== Segment start ==

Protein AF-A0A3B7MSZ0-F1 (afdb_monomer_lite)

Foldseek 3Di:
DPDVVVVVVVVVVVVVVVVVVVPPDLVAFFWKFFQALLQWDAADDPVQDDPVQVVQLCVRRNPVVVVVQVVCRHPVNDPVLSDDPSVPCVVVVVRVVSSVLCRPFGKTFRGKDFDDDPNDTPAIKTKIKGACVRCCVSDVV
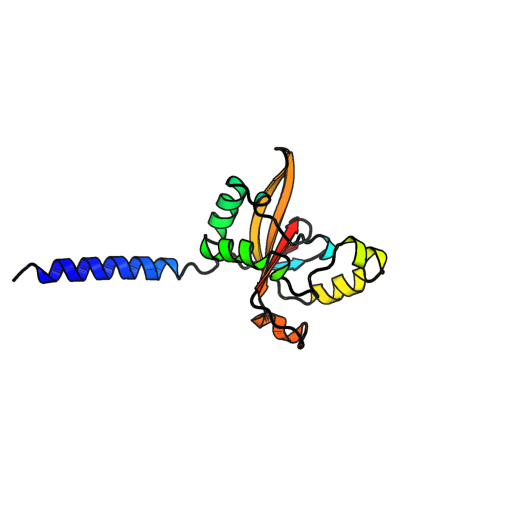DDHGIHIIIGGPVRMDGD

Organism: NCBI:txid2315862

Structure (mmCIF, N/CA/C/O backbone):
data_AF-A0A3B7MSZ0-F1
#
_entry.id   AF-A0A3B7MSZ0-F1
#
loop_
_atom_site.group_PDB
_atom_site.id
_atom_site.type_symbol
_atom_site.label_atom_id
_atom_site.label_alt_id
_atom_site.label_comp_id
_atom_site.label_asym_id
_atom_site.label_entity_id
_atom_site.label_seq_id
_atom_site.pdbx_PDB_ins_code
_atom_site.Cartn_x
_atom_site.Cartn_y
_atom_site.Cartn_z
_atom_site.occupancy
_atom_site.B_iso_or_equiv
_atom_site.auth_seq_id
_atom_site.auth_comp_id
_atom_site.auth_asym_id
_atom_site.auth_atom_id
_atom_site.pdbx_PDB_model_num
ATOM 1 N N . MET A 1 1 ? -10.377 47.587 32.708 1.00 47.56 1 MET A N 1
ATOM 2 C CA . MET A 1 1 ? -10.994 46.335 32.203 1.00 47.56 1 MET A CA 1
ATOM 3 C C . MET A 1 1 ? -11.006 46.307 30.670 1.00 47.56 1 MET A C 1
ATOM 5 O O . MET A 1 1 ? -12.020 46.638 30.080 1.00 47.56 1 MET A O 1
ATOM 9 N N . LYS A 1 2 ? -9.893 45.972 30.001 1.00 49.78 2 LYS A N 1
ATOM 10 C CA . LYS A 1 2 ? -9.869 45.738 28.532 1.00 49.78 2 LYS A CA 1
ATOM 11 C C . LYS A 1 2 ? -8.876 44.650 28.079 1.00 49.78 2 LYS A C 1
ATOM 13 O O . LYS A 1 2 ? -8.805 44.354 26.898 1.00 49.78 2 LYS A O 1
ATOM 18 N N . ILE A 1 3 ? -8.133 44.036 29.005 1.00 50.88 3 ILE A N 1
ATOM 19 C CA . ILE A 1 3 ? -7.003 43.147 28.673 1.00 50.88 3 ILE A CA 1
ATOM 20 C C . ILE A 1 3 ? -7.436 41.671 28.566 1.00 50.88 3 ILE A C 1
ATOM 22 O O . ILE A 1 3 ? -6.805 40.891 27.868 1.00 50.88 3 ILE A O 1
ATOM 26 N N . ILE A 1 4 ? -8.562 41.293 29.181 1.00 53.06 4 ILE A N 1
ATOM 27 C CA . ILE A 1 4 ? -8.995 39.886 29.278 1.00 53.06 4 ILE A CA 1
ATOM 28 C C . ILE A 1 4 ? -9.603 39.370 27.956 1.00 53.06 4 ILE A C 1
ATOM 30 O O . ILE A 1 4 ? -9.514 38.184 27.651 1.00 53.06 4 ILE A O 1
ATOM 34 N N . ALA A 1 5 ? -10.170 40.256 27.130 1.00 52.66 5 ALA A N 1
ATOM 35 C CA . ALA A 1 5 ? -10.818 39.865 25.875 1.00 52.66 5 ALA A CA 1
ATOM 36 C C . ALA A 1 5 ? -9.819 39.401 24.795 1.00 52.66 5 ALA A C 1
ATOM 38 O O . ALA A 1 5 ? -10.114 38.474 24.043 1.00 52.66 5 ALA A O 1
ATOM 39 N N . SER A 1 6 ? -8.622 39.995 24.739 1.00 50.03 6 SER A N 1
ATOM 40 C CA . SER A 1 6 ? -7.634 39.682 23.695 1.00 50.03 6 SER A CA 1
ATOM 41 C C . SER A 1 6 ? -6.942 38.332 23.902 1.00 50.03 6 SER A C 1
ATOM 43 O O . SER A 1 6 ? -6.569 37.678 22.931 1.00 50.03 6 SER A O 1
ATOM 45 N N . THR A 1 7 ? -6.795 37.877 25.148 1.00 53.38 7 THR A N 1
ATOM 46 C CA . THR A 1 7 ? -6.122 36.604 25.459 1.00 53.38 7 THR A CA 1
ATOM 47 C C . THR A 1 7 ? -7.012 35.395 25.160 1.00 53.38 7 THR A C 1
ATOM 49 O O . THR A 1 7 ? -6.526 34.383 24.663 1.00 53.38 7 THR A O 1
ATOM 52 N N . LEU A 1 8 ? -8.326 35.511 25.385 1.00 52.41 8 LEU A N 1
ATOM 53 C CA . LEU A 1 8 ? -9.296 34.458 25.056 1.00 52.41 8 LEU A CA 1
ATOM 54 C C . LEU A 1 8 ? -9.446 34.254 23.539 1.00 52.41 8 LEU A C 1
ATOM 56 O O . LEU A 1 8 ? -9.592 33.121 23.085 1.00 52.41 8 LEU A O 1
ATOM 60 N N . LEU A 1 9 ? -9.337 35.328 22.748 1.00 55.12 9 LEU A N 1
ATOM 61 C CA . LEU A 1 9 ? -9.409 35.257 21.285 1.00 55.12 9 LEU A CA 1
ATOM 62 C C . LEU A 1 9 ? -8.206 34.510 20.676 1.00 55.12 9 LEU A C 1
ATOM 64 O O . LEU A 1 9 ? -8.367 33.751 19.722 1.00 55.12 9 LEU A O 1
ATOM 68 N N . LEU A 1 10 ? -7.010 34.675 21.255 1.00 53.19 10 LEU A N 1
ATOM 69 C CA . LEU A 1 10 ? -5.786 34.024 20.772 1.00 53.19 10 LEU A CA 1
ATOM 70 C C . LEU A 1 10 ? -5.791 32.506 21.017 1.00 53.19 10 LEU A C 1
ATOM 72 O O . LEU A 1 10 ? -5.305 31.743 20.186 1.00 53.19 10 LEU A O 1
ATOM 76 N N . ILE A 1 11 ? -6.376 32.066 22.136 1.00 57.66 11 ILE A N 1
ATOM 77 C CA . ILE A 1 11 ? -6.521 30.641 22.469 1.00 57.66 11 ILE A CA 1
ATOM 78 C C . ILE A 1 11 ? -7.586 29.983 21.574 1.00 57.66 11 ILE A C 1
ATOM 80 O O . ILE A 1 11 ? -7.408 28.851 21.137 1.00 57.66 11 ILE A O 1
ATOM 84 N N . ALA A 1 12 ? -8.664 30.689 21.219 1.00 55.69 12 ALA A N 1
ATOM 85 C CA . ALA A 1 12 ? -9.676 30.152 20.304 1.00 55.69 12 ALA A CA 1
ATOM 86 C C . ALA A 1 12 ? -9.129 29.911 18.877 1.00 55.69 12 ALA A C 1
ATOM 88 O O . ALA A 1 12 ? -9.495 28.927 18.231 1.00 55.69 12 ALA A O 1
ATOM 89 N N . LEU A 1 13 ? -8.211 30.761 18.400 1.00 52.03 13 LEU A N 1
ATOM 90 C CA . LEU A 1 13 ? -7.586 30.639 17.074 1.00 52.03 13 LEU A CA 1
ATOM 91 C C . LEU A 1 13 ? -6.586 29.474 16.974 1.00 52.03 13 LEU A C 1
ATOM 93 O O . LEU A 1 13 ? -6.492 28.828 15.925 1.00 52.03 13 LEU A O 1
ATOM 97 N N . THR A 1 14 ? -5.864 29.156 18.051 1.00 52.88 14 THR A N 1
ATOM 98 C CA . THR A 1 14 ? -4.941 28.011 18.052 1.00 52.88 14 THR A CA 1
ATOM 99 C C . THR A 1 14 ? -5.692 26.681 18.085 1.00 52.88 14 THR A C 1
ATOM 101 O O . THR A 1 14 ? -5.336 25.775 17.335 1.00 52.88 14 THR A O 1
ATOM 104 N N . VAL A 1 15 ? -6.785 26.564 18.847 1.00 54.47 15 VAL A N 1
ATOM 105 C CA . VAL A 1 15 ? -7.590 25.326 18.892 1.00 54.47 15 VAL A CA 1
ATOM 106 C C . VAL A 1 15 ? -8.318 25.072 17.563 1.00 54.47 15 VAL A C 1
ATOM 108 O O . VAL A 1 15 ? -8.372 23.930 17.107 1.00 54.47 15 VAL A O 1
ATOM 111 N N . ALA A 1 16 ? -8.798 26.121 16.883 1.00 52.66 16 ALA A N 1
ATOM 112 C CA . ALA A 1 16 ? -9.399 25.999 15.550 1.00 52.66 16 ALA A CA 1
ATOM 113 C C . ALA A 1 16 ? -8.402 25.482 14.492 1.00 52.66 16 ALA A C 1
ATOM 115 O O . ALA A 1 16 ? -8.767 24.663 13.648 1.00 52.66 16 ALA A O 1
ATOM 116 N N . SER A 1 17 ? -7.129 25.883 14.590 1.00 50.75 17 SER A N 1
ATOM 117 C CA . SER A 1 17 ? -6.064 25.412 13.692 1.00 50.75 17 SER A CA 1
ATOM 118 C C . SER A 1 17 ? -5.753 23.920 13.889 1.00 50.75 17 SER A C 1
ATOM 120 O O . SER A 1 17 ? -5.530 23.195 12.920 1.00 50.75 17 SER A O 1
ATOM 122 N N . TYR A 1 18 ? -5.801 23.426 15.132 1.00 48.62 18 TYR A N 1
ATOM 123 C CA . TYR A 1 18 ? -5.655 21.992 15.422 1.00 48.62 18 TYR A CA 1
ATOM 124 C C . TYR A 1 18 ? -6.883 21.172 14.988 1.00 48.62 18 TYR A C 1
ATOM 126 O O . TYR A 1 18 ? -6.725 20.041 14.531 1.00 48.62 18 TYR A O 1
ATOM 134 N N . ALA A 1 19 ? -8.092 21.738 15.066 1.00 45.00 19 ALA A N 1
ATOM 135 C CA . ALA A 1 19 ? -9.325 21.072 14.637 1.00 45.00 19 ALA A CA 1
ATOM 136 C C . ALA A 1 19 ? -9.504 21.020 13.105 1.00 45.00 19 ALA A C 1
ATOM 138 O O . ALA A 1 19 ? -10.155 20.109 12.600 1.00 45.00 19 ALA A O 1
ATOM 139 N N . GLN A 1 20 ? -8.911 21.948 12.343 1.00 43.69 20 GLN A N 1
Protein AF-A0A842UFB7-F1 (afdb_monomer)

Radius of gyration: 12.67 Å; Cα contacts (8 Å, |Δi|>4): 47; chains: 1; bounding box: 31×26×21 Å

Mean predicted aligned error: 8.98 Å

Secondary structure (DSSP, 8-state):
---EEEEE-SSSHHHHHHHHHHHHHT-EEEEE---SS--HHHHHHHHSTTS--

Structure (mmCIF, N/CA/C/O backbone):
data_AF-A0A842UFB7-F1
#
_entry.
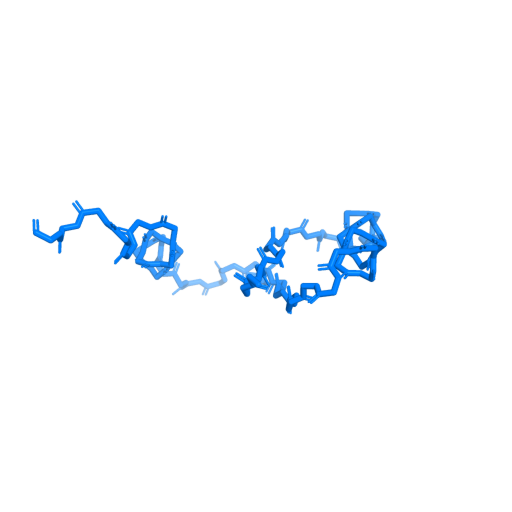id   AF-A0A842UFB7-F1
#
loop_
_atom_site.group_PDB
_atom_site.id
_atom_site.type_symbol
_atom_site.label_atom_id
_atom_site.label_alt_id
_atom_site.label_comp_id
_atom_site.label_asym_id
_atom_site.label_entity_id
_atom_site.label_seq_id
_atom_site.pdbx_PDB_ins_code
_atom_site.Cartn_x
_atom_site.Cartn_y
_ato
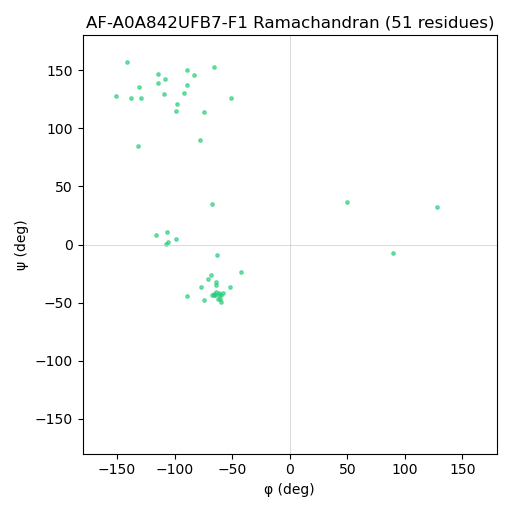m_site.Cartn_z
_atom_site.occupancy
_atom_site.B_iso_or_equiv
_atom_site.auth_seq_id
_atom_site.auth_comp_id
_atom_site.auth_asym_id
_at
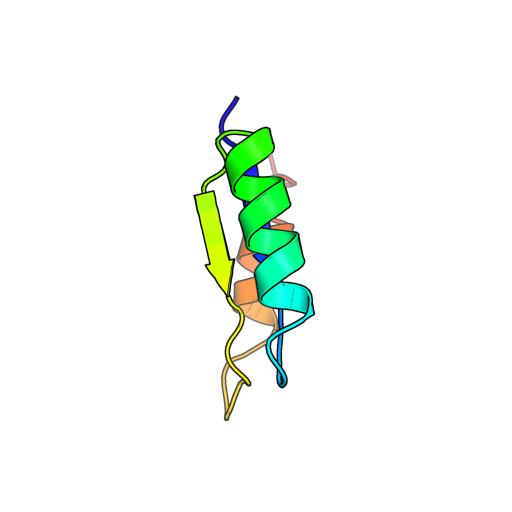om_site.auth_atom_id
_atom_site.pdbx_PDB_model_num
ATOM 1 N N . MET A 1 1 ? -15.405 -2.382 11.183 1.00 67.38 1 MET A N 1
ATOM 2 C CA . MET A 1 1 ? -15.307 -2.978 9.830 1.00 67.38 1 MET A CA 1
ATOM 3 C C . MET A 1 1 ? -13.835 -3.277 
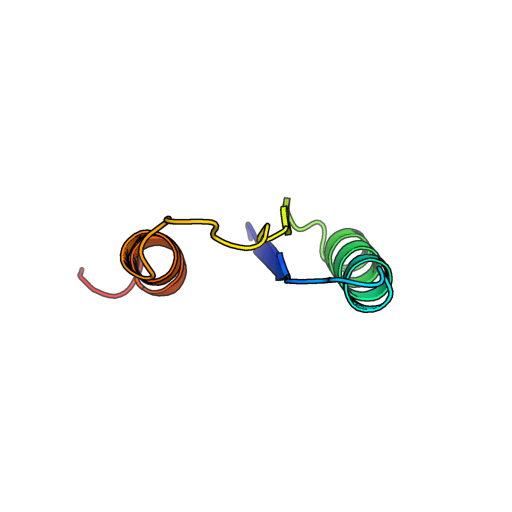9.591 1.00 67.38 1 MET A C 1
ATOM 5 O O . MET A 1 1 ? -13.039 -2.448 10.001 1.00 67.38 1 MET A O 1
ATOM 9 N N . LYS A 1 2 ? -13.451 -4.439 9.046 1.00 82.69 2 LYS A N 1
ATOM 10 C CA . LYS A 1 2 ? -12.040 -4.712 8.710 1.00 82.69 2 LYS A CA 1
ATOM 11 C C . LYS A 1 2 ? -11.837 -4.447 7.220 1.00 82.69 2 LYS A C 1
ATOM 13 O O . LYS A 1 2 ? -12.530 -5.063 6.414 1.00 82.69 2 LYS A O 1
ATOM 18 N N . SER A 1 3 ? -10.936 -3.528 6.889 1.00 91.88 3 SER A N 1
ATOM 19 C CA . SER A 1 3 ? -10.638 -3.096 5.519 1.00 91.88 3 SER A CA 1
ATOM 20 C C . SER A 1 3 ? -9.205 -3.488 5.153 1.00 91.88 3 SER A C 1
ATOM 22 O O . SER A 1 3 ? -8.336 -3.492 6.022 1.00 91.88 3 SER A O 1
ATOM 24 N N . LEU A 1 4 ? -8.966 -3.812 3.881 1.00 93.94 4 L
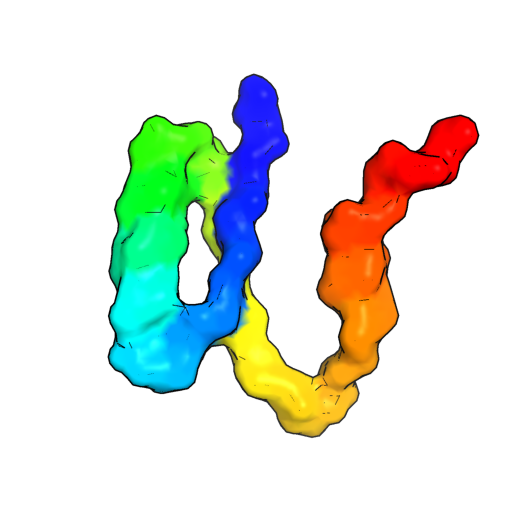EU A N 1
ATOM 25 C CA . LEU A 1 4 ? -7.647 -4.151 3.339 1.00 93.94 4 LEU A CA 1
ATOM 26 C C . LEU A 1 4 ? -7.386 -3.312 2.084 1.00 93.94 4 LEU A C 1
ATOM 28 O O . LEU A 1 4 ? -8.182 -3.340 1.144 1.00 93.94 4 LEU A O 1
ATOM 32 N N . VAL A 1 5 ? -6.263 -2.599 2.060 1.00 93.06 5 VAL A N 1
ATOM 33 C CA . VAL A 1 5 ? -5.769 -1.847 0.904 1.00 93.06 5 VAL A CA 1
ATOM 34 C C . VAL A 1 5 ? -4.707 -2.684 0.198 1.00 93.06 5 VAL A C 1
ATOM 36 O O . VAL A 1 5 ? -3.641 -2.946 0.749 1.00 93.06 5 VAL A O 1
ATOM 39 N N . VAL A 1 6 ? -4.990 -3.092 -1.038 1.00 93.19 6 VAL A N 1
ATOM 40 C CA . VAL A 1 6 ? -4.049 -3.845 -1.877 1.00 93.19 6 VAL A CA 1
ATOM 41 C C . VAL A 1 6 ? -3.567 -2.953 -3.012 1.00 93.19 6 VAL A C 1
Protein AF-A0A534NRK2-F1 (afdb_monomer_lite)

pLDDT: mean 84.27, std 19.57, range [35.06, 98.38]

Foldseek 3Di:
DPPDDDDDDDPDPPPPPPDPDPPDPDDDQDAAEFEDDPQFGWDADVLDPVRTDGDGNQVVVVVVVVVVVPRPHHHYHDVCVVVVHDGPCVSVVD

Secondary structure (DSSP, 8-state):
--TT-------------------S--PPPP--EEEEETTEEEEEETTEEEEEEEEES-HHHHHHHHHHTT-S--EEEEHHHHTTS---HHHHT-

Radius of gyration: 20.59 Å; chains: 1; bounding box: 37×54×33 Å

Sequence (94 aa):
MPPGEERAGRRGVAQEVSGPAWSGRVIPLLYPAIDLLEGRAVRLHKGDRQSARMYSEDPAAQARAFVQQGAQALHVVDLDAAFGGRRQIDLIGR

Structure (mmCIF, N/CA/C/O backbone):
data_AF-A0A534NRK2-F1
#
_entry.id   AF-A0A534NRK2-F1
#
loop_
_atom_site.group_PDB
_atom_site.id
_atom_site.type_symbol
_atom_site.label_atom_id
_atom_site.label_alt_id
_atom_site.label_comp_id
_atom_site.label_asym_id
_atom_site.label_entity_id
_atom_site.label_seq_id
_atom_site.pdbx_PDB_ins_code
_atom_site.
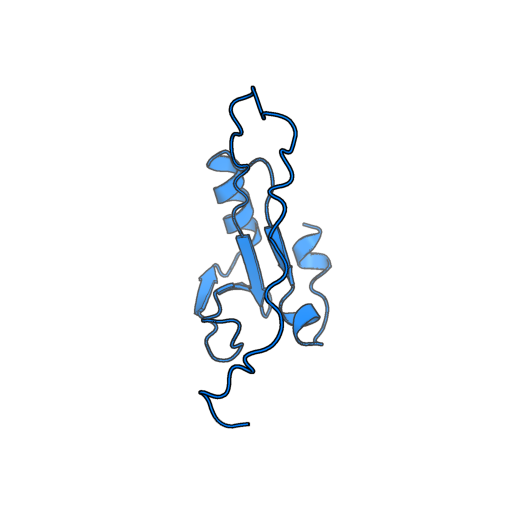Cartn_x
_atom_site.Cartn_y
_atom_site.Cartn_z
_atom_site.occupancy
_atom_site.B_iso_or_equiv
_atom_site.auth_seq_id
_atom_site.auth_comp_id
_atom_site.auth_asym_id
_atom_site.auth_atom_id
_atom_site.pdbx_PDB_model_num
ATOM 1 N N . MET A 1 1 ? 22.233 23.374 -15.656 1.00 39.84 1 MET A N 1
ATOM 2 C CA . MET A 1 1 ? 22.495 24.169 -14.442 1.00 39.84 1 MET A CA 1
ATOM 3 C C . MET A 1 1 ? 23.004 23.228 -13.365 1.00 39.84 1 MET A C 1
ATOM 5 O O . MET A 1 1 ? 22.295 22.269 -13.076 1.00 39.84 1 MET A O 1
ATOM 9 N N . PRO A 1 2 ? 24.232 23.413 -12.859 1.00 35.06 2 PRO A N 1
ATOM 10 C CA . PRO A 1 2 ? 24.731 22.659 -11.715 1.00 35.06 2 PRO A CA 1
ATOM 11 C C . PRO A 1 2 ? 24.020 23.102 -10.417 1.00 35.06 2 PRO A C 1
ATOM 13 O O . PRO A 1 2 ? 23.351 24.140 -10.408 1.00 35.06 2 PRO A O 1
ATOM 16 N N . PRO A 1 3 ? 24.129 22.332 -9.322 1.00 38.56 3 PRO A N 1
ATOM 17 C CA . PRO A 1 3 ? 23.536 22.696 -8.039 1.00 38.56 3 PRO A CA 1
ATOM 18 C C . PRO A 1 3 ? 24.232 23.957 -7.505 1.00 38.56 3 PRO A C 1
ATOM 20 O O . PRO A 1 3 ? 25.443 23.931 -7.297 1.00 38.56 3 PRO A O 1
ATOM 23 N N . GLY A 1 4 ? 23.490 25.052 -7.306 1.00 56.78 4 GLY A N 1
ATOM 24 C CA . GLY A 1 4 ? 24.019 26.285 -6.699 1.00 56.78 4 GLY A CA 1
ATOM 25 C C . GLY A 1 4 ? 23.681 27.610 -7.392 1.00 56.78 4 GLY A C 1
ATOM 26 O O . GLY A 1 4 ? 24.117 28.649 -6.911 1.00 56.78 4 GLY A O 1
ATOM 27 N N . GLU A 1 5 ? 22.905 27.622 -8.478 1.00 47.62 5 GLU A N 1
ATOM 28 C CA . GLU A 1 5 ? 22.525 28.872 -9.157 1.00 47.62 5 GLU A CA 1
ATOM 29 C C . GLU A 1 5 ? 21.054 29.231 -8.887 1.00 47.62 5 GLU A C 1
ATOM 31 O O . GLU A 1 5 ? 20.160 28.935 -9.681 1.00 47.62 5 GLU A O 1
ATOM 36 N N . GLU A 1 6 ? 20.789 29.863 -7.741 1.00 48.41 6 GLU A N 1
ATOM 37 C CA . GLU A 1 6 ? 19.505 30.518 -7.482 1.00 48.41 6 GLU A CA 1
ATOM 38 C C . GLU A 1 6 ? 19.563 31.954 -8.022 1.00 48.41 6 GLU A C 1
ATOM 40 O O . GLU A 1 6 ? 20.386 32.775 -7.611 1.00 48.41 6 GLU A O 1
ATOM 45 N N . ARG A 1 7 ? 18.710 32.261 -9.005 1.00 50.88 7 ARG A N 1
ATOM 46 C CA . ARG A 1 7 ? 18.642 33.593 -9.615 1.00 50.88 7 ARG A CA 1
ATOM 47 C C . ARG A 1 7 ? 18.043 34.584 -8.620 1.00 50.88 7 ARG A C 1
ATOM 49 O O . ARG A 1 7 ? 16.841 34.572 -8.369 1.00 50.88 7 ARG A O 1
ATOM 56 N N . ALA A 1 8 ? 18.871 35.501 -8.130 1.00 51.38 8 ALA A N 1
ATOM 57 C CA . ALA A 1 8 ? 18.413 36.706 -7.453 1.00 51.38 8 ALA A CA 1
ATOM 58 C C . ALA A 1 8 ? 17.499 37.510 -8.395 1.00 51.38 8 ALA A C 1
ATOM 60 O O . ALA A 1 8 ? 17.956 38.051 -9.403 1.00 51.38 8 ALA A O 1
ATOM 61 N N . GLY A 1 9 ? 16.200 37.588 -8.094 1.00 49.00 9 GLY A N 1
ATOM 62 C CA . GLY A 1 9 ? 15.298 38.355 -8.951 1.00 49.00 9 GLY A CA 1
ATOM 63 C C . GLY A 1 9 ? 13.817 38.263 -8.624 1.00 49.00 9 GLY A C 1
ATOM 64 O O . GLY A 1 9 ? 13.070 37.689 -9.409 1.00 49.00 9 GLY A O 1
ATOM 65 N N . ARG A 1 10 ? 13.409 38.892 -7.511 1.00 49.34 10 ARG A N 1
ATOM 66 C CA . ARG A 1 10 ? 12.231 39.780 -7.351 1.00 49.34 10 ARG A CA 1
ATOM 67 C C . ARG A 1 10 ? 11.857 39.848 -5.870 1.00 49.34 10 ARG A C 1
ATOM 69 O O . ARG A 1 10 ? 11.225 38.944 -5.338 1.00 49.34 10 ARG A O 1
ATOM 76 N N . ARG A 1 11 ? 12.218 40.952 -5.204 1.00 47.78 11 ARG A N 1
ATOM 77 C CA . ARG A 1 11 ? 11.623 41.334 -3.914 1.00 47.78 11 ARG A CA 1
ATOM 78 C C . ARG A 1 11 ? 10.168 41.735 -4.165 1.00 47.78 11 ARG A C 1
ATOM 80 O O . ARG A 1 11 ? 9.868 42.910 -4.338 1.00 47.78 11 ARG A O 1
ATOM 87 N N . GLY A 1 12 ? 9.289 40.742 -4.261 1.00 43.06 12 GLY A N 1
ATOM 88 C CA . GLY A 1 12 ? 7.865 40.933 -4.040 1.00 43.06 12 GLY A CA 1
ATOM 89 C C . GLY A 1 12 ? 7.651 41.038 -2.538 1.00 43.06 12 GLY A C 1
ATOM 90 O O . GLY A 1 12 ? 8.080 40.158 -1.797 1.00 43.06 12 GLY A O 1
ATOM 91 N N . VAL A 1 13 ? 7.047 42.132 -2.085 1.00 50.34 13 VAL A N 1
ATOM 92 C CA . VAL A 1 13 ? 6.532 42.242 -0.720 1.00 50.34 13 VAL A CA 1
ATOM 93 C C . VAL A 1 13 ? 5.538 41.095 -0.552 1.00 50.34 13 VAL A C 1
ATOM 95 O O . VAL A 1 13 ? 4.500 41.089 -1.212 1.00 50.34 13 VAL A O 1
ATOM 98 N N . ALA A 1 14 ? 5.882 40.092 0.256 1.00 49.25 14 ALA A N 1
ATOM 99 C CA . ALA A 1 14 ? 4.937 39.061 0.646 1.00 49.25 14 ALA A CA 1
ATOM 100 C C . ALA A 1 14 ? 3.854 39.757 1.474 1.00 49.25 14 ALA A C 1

== Segment end ==

From the material above, copy exactly the lines between the line holding "ATOM 80 O O . ARG" and the line holding "ATOM 90 O O", inclusive, and only those.

ATOM 80 O O . ARG A 1 11 ? 9.868 42.910 -4.338 1.00 47.78 11 ARG A O 1
ATOM 87 N N . GLY A 1 12 ? 9.289 40.742 -4.261 1.00 43.06 12 GLY A N 1
ATOM 88 C CA . GLY A 1 12 ? 7.865 40.933 -4.040 1.00 43.06 12 GLY A CA 1
ATOM 89 C C . GLY A 1 12 ? 7.651 41.038 -2.538 1.00 43.06 12 GLY A C 1
ATOM 90 O O . GLY A 1 12 ? 8.080 40.158 -1.797 1.00 43.06 12 GLY A O 1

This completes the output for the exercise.